The order and degree of the differential equation \[ \left[1+\left(\frac{dy}{dx}\right)^2\right]^{\frac{3}{2}} = k\left(\frac{d^2y}{dx^2}\right) \] are respectively:

• A. \(2,\,2\)
• B. \(2,\,3\)
• C. \(3,\,4\)
• D. \(1,\,5\)

Hint:

To find the degree of a differential equation:

First remove radicals or fractions involving derivatives
Express the equation as a polynomial in derivatives
Degree is the power of the highest order derivative

Answer 1

The Correct Option is A

Step 1: Identify the order of the differential equation. The highest order derivative present in the equation is: \[ \frac{d^2y}{dx^2} \] Hence, \[ \text{Order} = 2 \] Step 2: Remove radicals to determine the degree.
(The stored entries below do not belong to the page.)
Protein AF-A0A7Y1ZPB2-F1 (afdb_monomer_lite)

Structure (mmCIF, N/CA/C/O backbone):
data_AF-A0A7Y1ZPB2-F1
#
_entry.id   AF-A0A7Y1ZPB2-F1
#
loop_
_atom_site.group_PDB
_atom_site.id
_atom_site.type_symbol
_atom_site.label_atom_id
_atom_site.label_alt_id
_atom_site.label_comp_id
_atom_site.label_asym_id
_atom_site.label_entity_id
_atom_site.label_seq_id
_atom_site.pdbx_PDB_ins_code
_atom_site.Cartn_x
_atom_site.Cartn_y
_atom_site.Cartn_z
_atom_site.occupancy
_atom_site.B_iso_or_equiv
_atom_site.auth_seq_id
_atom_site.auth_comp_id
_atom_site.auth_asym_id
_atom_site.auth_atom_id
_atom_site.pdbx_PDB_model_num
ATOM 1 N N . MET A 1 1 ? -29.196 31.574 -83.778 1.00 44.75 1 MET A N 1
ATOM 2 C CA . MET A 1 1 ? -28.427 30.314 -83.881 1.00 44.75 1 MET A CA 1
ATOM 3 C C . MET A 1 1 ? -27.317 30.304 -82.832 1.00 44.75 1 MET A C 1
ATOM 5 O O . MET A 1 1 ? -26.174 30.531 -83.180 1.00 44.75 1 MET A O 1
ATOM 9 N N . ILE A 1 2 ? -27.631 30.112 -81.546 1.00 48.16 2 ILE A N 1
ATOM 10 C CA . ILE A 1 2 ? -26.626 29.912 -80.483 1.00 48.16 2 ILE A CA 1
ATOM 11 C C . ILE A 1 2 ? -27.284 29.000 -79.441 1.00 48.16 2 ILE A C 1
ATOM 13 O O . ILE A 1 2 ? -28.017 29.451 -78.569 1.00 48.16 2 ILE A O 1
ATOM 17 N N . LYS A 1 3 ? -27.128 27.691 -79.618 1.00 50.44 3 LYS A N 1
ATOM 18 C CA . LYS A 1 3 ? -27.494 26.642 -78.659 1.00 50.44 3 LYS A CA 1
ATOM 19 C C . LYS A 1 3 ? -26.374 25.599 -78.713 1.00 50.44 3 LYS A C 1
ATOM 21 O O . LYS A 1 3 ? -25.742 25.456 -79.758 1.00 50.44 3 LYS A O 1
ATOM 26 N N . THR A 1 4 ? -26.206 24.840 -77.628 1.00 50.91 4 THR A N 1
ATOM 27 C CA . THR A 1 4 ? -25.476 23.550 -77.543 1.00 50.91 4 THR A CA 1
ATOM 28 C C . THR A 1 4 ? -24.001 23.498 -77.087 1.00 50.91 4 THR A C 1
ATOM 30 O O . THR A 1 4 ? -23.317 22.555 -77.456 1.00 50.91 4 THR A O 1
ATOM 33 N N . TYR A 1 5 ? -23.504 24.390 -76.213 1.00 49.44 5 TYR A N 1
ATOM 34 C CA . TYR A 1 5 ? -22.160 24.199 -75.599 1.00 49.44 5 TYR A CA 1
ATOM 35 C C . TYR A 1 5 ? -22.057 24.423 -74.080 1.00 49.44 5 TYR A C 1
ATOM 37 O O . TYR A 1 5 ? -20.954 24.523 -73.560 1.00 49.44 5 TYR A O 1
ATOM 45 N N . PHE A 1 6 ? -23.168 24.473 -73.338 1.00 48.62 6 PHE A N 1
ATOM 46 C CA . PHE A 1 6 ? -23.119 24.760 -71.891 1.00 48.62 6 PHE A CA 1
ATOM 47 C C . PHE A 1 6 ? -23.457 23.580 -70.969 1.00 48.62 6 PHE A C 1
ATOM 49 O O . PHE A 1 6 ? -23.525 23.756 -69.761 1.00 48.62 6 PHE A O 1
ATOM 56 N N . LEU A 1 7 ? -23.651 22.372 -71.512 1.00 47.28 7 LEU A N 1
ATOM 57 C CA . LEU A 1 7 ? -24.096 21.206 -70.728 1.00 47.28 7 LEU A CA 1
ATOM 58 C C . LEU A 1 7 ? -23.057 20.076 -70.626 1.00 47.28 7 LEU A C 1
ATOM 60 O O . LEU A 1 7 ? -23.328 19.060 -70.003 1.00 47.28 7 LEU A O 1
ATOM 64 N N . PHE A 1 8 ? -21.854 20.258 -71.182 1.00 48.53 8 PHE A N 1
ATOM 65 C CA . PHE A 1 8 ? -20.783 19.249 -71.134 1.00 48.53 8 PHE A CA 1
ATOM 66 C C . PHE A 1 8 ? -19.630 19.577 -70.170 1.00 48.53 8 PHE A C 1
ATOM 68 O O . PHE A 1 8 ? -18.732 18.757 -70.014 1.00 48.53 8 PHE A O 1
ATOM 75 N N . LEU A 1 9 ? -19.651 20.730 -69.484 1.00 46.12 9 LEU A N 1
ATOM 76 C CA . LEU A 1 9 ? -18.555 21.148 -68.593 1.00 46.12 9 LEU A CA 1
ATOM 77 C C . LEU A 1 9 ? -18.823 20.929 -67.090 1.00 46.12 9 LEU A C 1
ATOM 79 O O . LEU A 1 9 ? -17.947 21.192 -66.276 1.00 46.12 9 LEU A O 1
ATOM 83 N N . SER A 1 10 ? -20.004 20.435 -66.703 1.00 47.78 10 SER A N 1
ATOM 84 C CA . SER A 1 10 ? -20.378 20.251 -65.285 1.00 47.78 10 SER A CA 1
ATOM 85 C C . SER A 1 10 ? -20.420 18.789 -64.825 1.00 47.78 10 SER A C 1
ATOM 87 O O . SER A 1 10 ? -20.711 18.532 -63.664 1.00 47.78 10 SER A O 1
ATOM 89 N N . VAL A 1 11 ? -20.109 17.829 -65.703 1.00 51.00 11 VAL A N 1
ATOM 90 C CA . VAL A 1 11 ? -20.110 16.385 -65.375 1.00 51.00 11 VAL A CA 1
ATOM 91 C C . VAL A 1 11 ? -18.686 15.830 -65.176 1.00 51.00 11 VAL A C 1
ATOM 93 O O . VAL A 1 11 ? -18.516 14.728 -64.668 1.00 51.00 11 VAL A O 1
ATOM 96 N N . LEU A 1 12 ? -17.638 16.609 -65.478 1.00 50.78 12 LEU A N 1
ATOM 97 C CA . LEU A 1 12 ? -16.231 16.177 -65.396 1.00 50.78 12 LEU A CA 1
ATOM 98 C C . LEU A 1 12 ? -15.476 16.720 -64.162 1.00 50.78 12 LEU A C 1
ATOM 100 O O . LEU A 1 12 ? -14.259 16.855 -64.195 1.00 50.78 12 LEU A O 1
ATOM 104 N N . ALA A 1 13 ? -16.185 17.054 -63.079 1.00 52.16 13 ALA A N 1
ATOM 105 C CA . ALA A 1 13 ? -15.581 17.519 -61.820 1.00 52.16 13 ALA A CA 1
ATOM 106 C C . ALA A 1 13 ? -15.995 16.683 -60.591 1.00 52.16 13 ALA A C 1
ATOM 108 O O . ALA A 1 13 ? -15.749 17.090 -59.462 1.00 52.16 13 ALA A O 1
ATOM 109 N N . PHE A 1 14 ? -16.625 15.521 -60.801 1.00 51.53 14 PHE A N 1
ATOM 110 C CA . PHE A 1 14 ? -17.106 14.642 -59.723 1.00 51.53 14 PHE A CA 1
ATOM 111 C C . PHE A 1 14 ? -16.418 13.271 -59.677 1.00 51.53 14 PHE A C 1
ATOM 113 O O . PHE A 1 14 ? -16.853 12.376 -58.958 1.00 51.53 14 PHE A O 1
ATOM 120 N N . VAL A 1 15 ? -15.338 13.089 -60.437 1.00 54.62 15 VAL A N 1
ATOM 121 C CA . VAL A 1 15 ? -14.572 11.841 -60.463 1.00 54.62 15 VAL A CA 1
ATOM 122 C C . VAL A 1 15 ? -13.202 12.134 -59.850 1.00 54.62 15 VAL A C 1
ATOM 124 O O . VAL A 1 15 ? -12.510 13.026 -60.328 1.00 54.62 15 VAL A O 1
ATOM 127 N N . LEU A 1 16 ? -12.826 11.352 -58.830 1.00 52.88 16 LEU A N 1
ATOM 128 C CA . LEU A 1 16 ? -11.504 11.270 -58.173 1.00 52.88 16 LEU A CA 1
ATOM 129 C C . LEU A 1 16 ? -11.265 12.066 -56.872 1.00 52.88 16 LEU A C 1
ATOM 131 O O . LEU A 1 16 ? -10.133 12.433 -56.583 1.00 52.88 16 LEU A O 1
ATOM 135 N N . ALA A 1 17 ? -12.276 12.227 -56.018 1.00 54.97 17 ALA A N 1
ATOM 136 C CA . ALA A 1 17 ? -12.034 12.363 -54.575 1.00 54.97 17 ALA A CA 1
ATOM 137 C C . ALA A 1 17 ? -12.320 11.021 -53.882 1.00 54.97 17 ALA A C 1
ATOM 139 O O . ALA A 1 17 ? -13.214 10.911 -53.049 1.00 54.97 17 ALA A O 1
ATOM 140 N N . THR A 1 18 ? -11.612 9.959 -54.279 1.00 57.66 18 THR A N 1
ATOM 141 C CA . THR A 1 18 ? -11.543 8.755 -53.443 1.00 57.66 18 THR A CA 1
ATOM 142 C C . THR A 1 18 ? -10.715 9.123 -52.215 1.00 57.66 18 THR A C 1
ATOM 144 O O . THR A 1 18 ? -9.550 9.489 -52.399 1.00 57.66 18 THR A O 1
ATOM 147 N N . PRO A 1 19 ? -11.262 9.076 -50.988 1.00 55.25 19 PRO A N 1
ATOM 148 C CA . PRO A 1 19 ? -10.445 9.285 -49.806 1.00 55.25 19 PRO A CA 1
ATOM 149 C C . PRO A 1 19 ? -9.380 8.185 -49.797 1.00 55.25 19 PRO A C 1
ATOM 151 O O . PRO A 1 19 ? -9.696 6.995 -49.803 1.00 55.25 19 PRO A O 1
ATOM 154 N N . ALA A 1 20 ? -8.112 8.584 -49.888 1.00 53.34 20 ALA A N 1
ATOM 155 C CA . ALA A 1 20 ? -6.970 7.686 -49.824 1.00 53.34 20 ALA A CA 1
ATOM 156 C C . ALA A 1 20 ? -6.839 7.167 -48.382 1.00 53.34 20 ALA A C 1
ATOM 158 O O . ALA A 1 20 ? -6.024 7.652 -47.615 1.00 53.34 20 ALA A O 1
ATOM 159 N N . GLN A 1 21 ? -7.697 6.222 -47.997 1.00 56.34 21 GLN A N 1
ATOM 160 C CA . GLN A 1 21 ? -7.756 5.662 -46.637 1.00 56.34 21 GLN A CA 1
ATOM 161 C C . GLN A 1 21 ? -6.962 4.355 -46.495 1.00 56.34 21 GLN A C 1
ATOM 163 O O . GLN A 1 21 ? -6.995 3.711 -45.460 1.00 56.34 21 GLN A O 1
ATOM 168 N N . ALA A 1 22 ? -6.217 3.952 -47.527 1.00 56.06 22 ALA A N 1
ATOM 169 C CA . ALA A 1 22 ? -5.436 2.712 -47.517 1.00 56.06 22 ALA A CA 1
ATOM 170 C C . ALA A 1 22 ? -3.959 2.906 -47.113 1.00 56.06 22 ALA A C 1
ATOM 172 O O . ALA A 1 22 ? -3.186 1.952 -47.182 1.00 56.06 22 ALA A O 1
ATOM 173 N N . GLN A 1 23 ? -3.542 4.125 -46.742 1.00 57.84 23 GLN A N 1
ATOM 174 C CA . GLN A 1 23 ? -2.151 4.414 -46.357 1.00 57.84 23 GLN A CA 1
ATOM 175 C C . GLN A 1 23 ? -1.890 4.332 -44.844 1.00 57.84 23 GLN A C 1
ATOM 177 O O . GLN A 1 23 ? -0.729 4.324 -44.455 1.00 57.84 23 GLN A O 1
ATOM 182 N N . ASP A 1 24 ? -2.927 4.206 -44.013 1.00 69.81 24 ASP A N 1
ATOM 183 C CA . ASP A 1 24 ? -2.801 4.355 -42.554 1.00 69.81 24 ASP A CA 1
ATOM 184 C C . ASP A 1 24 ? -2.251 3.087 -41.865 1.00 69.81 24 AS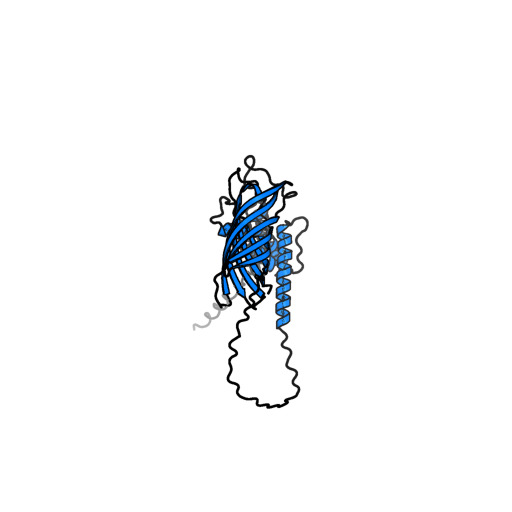P A C 1
ATOM 186 O O . ASP A 1 24 ? -1.292 3.133 -41.099 1.00 69.81 24 ASP A O 1
ATOM 190 N N . ALA A 1 25 ? -2.758 1.902 -42.229 1.00 73.44 25 ALA A N 1
ATOM 191 C CA . ALA A 1 25 ? -2.397 0.656 -41.538 1.00 73.44 25 ALA A CA 1
ATOM 192 C C . ALA A 1 25 ? -0.900 0.288 -41.634 1.00 73.44 25 ALA A C 1
ATOM 194 O O . ALA A 1 25 ? -0.315 -0.182 -40.661 1.00 73.44 25 ALA A O 1
ATOM 195 N N . ARG A 1 26 ? -0.256 0.527 -42.788 1.00 79.00 26 ARG A N 1
ATOM 196 C CA . ARG A 1 26 ? 1.190 0.264 -42.956 1.00 79.00 26 ARG A CA 1
ATOM 197 C C . ARG A 1 26 ? 2.059 1.249 -42.182 1.00 79.00 26 ARG A C 1
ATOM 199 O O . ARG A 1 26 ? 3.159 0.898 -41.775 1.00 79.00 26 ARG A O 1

Given equation: \[ \left[1+\left(\frac{dy}{dx}\right)^2\right]^{\frac{3}{2}} = k\left(\frac{d^2y}{dx^2}\right) \] To remove the fractional power, square both sides: \[ \left[1+\left(\frac{dy}{dx}\right)^2\right]^3 = k^2\left(\frac{d^2y}{dx^2}\right)^2 \] Step 3: Determine the degree. After removing radicals:

The equation is polynomial in derivatives
The highest order derivative is \(\dfrac{d^2y}{dx^2}\)
Its highest power is \(2\)
Therefore, \[ \text{Degree} = 2 \] Step 4: Final conclusion. The order and degree of the given differential equation are: \[ \boxed{2 \text{ and } 2} \]